Anthropic Unveils New AI Model Feature: Claude Capable of Human-like Computer Control

2024-10-23

Recently, Anthropic unveiled two updated AI models, introducing a novel feature that allows its AI assistant, Claude, to operate a computer similarly to a human user. This feature, termed "Computer Interaction," has entered the public testing phase, enabling Claude to perform tasks by viewing the screen, moving the cursor, and typing. This makes Claude the first advanced AI model to incorporate such a capability.

Alex Albert, Anthropic's Director of Developer Relations, stated that the company did not create specialized tools for particular tasks. Instead, Claude was trained with comprehensive computer skills, allowing the AI to naturally utilize the software and tools commonly used in everyday activities.

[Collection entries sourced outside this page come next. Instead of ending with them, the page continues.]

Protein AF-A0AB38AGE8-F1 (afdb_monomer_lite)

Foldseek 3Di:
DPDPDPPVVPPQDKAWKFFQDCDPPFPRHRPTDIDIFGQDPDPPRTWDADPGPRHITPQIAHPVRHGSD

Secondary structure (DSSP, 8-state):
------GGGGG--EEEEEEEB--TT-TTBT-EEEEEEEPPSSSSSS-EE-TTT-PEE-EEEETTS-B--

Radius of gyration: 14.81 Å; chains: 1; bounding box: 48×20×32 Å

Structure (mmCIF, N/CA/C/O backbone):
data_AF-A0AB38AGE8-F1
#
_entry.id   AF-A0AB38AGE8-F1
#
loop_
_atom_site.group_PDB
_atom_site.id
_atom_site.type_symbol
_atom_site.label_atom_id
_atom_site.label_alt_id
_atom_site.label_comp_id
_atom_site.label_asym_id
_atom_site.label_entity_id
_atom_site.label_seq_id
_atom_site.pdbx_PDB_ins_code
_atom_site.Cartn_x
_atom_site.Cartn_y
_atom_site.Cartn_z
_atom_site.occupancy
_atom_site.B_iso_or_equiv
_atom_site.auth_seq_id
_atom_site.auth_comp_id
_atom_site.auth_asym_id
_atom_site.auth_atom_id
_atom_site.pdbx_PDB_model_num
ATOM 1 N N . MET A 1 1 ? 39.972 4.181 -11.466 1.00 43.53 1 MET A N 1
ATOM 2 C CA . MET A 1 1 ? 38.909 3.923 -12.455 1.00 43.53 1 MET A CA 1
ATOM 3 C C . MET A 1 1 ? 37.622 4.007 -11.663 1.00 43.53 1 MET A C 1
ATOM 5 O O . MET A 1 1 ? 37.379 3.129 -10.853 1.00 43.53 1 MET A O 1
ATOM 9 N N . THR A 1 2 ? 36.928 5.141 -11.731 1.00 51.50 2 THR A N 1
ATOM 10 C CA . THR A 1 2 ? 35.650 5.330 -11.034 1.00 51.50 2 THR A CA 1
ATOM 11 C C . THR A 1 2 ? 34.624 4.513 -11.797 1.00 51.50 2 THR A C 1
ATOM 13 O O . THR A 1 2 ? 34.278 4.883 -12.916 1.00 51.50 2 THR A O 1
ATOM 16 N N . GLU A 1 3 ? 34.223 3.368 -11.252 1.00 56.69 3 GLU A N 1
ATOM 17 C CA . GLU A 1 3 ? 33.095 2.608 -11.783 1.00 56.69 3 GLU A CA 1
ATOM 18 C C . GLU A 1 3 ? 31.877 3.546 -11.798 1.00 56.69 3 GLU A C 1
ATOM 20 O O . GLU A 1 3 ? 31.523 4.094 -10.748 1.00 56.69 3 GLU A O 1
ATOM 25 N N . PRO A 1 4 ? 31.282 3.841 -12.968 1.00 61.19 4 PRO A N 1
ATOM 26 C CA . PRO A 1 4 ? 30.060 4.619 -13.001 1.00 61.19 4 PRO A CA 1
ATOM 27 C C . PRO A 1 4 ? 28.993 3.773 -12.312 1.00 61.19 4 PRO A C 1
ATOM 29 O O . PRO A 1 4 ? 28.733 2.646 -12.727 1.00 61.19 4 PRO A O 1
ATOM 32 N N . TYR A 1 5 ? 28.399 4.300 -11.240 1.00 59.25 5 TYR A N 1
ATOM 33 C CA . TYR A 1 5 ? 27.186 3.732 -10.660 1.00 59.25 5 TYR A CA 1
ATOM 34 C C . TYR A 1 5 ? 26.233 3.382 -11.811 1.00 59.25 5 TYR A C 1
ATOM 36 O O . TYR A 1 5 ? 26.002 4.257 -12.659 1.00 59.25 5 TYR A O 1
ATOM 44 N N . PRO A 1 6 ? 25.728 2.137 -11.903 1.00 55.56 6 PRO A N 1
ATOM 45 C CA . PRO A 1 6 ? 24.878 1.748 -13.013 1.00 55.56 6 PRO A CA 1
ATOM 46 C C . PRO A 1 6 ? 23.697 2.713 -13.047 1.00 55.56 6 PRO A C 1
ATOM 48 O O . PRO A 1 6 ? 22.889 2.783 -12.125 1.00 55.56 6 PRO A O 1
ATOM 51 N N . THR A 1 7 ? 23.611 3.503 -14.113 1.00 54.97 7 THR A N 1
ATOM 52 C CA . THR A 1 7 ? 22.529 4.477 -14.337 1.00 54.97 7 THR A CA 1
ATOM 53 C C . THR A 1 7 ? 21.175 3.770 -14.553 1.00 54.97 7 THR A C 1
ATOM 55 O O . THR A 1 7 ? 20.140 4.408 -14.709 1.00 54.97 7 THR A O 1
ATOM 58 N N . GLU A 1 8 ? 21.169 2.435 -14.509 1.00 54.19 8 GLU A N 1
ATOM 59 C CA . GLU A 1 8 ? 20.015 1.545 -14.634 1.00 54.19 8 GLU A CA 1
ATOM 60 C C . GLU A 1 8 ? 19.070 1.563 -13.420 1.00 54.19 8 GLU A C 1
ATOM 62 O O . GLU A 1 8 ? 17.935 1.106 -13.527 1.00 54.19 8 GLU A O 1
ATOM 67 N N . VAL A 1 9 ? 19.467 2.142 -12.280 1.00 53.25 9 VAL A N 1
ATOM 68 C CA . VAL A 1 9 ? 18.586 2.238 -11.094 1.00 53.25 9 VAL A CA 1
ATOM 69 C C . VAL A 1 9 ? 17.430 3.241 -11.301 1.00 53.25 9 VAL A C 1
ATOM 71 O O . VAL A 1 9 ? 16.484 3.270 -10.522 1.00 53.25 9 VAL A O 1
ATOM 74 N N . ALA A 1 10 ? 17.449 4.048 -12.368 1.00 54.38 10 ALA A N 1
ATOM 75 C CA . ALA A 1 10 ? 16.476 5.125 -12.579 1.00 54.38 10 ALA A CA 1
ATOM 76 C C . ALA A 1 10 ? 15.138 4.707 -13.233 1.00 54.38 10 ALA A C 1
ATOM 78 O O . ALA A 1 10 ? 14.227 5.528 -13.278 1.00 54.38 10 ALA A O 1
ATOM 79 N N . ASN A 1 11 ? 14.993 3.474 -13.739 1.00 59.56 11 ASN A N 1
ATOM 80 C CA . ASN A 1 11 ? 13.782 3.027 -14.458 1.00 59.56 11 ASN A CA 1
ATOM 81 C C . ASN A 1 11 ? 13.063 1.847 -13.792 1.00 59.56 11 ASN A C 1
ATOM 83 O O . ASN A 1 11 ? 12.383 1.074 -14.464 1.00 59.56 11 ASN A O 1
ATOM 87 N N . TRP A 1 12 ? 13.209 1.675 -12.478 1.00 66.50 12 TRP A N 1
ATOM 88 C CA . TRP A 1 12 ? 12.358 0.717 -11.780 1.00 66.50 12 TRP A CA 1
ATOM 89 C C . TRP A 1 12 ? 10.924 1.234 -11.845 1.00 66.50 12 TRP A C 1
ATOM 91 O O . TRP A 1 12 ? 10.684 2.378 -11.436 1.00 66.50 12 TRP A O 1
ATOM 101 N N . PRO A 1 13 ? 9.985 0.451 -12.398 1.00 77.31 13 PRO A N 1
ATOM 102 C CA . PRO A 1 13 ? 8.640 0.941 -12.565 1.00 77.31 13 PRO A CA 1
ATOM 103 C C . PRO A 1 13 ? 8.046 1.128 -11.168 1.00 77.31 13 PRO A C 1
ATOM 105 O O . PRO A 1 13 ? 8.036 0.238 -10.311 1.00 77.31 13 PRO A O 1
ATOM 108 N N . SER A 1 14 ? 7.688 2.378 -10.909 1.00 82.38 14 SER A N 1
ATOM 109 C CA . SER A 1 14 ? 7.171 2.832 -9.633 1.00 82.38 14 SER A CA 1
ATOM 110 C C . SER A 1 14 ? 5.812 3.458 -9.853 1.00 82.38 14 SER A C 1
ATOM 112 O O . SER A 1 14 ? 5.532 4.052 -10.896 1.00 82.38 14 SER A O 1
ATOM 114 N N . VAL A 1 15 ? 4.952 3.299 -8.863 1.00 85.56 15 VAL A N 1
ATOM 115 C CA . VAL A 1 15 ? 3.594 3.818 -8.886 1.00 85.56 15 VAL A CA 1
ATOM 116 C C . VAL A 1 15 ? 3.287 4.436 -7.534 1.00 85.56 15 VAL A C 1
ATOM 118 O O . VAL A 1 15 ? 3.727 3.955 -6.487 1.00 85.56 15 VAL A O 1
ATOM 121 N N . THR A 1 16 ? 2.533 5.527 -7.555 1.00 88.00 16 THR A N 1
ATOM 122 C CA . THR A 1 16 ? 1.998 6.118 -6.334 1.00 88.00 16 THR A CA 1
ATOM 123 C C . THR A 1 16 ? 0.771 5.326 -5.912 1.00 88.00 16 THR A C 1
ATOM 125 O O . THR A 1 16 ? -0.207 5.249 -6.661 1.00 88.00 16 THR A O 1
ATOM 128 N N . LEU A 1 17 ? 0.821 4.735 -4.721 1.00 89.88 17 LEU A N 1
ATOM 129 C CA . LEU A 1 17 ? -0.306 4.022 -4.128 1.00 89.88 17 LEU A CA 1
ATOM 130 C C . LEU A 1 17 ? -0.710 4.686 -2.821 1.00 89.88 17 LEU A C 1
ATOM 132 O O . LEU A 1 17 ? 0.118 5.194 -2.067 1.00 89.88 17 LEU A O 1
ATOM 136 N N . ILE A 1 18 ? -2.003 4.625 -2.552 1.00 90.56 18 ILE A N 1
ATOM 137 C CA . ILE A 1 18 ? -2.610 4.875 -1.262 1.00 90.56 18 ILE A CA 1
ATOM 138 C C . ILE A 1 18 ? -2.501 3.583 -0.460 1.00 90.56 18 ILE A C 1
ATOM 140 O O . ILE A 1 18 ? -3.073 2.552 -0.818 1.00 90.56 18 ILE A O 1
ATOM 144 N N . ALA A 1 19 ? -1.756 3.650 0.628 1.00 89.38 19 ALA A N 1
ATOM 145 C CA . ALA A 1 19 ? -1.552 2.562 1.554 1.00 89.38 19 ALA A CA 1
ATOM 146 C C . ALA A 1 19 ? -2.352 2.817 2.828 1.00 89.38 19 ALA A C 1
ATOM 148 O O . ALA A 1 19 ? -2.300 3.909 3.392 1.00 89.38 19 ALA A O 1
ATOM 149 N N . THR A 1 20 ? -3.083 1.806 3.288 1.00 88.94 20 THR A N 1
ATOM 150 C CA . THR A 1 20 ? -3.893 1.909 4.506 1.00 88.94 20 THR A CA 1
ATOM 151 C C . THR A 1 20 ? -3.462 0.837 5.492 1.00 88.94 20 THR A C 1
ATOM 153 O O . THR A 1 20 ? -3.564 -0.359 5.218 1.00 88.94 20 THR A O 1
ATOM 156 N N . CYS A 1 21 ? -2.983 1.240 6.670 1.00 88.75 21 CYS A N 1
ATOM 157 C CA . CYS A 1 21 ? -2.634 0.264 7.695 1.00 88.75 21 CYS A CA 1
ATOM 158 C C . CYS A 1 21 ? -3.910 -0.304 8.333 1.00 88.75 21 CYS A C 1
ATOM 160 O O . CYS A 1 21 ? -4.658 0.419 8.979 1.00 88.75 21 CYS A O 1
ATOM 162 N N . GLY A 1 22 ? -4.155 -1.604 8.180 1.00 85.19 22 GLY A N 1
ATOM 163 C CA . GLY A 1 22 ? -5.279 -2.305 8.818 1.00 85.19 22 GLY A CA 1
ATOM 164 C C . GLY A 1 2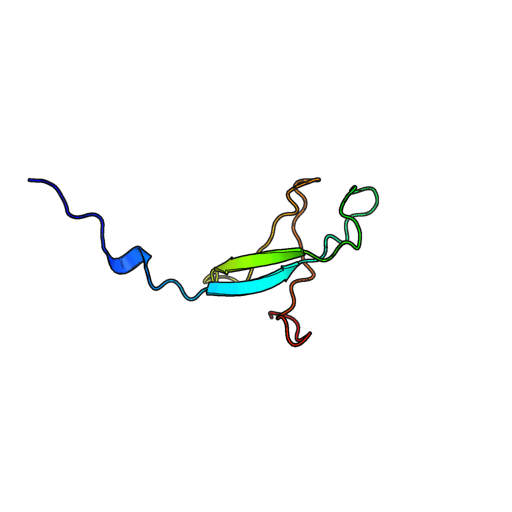2 ? -4.940 -2.934 10.174 1.00 85.19 22 GLY A C 1
ATOM 165 O O . GLY A 1 22 ? -5.674 -3.797 10.644 1.00 85.19 22 GLY A O 1
ATOM 166 N N . THR A 1 23 ? -3.796 -2.588 10.774 1.00 87.44 23 THR A N 1
ATOM 167 C CA . THR A 1 23 ? -3.350 -3.210 12.030 1.00 87.44 23 THR A CA 1
ATOM 168 C C . THR A 1 23 ? -4.121 -2.633 13.206 1.00 87.44 23 THR A C 1
ATOM 170 O O . THR A 1 23 ? -3.952 -1.454 13.519 1.00 87.44 23 THR A O 1
ATOM 173 N N . GLN A 1 24 ? -4.879 -3.488 13.898 1.00 87.69 24 GLN A N 1
ATOM 174 C CA . GLN A 1 24 ? -5.619 -3.091 15.089 1.00 87.69 24 GLN A CA 1
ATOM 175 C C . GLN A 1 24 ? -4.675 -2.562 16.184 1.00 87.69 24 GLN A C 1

The "Computer Interaction" feature integrates existing AI visual comprehension and logical reasoning abilities, building upon previous research in multimodal and tool usage models. Claude begins by capturing screenshots of the computer screen, identifying elements present, and calculating actions based on pixel positions. By determining the number of pixels the cursor needs to move both vertically and horizontally, Claude can accurately click and interact effectively. This precision in pixel calculation is essential for ensuring reliable control, akin to how the model addresses text processing challenges.

During training, Claude was also taught to use basic software applications such as calculators and text editors, enabling the transfer of these skills to more complex programs. Although still in its early stages, this feature has demonstrated considerable flexibility and self-correction capabilities, allowing it to autonomously overcome obstacles.

Anthropic shared demonstrations showcasing Claude's operational abilities. For instance, Claude was able to search for relevant information across spreadsheets and customer relationship management (CRM) systems without human assistance and input the data into the required forms to fulfill vendor requests.

In another example, Claude took on programming tasks by creating, modifying, and running a personal homepage with a 1990s aesthetic in both a web browser and an integrated development environment (IDE), all while debugging errors during the process. Despite encountering hurdles such as the absence of Python installation, Claude quickly adapted by switching to Python 3.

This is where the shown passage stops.